Now turning our attention to the anode load I will not open a debate here (or a can of worms!). You can make your choice of using a superior quality output transformer (and by superior means a lot of money!) or you can look at various options. A choke is a great idea, but special care needs to be taken to ensure choke is not picking up any hum from the remaining parts of the circuit – specially the supply transformers, etc. I have experimented for some time various types of CCS or gyrators as sandy loads for the valves with excellent results. If you are one of those that feels that sand is a sacrilege, then I suggest you stop reading this post now.

Gyrators are superb. They can simulate the AC response of an inductor of 300H (but without storing energy as a real inductor) or above very easily at 1/100 of its cost. You can easily adjust the valve operating point ensuring this is maintained despite the ageing impact of the valve or the eventual replacement of it. The anode voltage will be fixed by the gyrator, the current not. Cascoded MOSFET gyrators provide better supply ripple rejection and isolation. Using Q3 as a CCS instead of a high resistance potentiometer to set the anode voltage is better as it helps providing a better frequency response as impedance on this node is increased. A higher value of R10 will help reducing the size of the gyrator capacitor and the smaller the better it will sound in my experience.

M1 and M2 can be your depletion FET of choice. M1 should be a 250V rated one at least.
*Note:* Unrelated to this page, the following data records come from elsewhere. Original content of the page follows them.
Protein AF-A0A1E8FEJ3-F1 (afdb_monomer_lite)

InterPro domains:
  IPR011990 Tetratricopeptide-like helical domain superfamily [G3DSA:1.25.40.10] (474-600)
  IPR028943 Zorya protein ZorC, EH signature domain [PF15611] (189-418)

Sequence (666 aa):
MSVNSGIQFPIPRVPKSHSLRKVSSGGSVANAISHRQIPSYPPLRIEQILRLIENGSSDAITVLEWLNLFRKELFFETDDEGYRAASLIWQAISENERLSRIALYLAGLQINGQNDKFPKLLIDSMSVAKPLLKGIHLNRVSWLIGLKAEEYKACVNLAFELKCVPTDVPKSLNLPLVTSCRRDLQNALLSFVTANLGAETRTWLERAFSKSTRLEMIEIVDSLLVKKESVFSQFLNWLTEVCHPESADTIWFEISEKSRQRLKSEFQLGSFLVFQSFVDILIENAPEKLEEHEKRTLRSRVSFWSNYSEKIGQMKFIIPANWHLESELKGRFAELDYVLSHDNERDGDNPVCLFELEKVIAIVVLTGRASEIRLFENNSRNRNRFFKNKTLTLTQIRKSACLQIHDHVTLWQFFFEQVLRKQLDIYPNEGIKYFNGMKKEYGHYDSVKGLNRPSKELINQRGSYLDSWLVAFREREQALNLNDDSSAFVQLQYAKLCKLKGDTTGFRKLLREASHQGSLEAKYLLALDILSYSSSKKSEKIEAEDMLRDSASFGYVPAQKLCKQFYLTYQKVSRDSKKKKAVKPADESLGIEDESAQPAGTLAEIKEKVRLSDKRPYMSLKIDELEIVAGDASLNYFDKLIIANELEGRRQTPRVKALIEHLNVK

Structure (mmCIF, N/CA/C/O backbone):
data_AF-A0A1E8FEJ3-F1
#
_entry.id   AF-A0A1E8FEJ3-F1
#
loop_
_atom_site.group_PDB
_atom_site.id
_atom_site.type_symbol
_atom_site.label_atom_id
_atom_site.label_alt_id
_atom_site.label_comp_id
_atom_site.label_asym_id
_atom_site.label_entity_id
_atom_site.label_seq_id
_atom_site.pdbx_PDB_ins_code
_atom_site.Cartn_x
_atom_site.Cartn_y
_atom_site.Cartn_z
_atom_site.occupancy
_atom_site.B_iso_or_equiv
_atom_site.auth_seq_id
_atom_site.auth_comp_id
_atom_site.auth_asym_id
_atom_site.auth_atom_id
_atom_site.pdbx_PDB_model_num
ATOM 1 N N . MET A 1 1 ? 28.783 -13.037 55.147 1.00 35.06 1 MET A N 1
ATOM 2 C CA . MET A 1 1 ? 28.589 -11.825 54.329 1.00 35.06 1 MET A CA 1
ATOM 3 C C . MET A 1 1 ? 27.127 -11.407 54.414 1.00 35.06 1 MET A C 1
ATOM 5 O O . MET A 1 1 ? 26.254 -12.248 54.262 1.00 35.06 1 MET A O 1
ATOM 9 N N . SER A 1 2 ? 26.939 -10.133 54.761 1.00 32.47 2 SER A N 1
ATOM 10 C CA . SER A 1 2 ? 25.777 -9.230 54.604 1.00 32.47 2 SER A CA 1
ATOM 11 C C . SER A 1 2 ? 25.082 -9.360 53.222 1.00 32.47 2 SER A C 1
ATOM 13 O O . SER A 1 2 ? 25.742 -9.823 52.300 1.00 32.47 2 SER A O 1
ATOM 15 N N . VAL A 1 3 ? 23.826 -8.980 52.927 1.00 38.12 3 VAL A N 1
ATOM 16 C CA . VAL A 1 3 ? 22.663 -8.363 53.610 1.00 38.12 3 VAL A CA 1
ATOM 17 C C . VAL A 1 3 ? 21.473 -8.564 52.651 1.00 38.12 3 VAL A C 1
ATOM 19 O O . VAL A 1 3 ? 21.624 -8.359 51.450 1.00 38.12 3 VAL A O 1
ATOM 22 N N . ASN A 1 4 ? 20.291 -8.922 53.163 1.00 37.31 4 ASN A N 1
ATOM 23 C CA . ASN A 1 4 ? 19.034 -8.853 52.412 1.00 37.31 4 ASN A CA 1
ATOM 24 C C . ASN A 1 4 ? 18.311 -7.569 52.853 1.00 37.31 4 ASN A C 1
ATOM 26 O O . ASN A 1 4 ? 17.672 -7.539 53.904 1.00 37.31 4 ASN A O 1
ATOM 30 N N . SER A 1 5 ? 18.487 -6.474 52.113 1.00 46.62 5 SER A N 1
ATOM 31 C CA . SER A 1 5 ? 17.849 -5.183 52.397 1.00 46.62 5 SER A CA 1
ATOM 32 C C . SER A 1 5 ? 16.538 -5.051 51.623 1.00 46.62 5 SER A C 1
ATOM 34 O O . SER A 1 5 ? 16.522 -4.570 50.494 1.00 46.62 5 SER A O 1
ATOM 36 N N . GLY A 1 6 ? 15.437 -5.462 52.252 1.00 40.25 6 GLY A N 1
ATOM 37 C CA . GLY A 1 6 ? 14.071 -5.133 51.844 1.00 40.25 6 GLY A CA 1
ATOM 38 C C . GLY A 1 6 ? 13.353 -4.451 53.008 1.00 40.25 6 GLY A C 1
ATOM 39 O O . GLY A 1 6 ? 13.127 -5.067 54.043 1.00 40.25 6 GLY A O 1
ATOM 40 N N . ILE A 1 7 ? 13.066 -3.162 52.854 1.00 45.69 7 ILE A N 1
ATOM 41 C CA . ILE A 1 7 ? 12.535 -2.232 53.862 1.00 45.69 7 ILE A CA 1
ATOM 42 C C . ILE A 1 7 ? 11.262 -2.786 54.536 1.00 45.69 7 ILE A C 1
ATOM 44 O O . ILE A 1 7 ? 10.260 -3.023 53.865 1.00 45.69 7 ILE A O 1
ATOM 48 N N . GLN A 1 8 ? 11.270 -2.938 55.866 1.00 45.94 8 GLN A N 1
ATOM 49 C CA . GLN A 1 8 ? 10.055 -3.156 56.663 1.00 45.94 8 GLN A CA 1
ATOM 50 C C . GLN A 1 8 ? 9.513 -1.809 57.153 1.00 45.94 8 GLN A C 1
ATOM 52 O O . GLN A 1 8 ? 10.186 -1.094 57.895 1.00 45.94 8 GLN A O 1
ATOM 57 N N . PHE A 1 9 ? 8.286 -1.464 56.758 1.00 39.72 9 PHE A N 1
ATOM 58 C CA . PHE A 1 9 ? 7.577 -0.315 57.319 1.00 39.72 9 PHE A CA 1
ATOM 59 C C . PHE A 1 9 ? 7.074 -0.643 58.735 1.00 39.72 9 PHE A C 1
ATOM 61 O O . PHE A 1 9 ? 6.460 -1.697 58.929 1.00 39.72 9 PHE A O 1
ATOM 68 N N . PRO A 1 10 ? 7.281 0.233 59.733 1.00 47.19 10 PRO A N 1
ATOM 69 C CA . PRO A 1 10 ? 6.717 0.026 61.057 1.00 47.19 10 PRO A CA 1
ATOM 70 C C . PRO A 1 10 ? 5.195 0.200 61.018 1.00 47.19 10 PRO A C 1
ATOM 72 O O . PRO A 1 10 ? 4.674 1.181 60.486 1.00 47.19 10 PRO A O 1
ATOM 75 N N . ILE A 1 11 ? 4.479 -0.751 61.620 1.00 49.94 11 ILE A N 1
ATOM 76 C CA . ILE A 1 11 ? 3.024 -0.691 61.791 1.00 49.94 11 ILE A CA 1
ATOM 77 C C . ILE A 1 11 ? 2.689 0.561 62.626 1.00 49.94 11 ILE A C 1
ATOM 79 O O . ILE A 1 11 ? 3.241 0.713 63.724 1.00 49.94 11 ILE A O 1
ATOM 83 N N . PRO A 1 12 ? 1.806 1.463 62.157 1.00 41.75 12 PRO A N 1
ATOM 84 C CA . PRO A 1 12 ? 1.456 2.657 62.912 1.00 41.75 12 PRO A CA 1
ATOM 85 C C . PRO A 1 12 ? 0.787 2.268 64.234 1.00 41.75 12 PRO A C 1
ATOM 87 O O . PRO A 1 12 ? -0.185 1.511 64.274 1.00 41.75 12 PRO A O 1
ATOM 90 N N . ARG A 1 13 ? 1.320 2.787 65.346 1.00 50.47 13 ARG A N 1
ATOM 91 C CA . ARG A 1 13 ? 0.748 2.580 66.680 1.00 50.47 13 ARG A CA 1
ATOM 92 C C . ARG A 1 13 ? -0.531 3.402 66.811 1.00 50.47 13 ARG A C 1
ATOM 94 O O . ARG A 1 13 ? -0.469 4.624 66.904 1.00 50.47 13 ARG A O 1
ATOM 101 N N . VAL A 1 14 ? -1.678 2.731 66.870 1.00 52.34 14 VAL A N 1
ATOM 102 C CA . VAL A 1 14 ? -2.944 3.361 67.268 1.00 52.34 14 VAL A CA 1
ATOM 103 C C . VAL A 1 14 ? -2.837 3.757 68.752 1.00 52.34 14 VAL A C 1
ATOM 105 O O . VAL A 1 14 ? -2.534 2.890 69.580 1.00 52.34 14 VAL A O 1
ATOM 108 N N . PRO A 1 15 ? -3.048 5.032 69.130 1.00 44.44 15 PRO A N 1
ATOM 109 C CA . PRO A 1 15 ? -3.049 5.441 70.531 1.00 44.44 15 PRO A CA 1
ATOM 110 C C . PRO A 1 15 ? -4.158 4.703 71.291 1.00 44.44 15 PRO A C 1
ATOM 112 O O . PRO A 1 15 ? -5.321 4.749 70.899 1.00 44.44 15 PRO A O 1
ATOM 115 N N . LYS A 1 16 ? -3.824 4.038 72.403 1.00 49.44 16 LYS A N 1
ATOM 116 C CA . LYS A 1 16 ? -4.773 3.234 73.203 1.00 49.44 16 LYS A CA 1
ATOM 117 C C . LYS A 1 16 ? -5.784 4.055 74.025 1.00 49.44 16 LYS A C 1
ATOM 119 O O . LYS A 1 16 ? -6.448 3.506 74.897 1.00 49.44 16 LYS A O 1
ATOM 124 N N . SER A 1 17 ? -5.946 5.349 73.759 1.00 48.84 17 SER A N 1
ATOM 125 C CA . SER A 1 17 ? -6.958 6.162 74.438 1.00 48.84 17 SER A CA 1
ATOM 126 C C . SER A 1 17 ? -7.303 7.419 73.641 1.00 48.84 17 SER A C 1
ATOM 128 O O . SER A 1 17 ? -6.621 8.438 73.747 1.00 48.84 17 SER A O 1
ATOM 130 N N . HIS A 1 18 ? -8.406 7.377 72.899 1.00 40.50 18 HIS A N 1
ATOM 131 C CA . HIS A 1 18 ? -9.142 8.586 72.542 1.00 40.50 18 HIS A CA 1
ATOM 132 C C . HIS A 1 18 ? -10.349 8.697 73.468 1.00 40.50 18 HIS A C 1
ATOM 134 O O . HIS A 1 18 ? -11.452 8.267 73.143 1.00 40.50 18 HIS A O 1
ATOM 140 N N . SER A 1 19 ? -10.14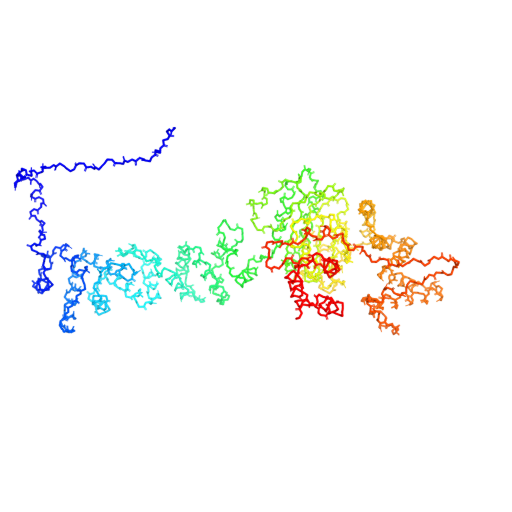5 9.283 74.647 1.00 44.22 19 SER A N 1
ATOM 141 C CA . SER A 1 19 ? -11.250 9.936 75.334 1.00 44.22 19 SER A CA 1
ATOM 142 C C . SER A 1 19 ? -11.551 11.211 74.550 1.00 44.22 19 SER A C 1
ATOM 144 O O . SER A 1 19 ? -10.859 12.220 74.676 1.00 44.22 19 SER A O 1
ATOM 146 N N . LEU A 1 20 ? -12.577 11.165 73.698 1.00 41.16 20 LEU A N 1
ATOM 147 C CA . LEU A 1 20 ? -13.229 12.377 73.210 1.00 41.16 20 LEU A CA 1
ATOM 148 C C . LEU A 1 20 ? -13.822 13.087 74.435 1.00 41.16 20 LEU A C 1
ATOM 150 O O . LEU A 1 20 ? -14.964 12.858 74.829 1.00 41.16 20 LEU A O 1
ATOM 154 N N . ARG A 1 21 ? -13.007 13.912 75.100 1.00 45.53 21 ARG A N 1
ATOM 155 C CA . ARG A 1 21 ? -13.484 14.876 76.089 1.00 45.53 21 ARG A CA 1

Depending where you live, you will be inclined for using BSP129, LND150 or DN2540.

Previously I mentioned in some other posts that the mu-follower setup of the gyrator here provides a better output impedance and improves the performance of this valve significantly given its high anode resistance compared to other more suitable DHTs for this purpose such as 4P1L, 46 or 71a.

I’m not going to cover the HT supply here, but using a shunt regulator such as Salas, is one of the best choices here.

With Russian PIO capacitors you will get a fantastic result here, no need to start burning serious money on the capacitors until you are happy with the end to end build and you can then start looking at how to improve the sound of it by replacing some bits with better (or preferred) quality components

CX301a preamp bartola THD

With an operating point of Ia=3mA you can get THD=0.08% at Vo=10Vpp. This will be subject of the quality of your CX301a. Some older globe 01a’s have a great sound, but they are not that linear. Hard to pick and chose your precious ladies here without testing them for linearity.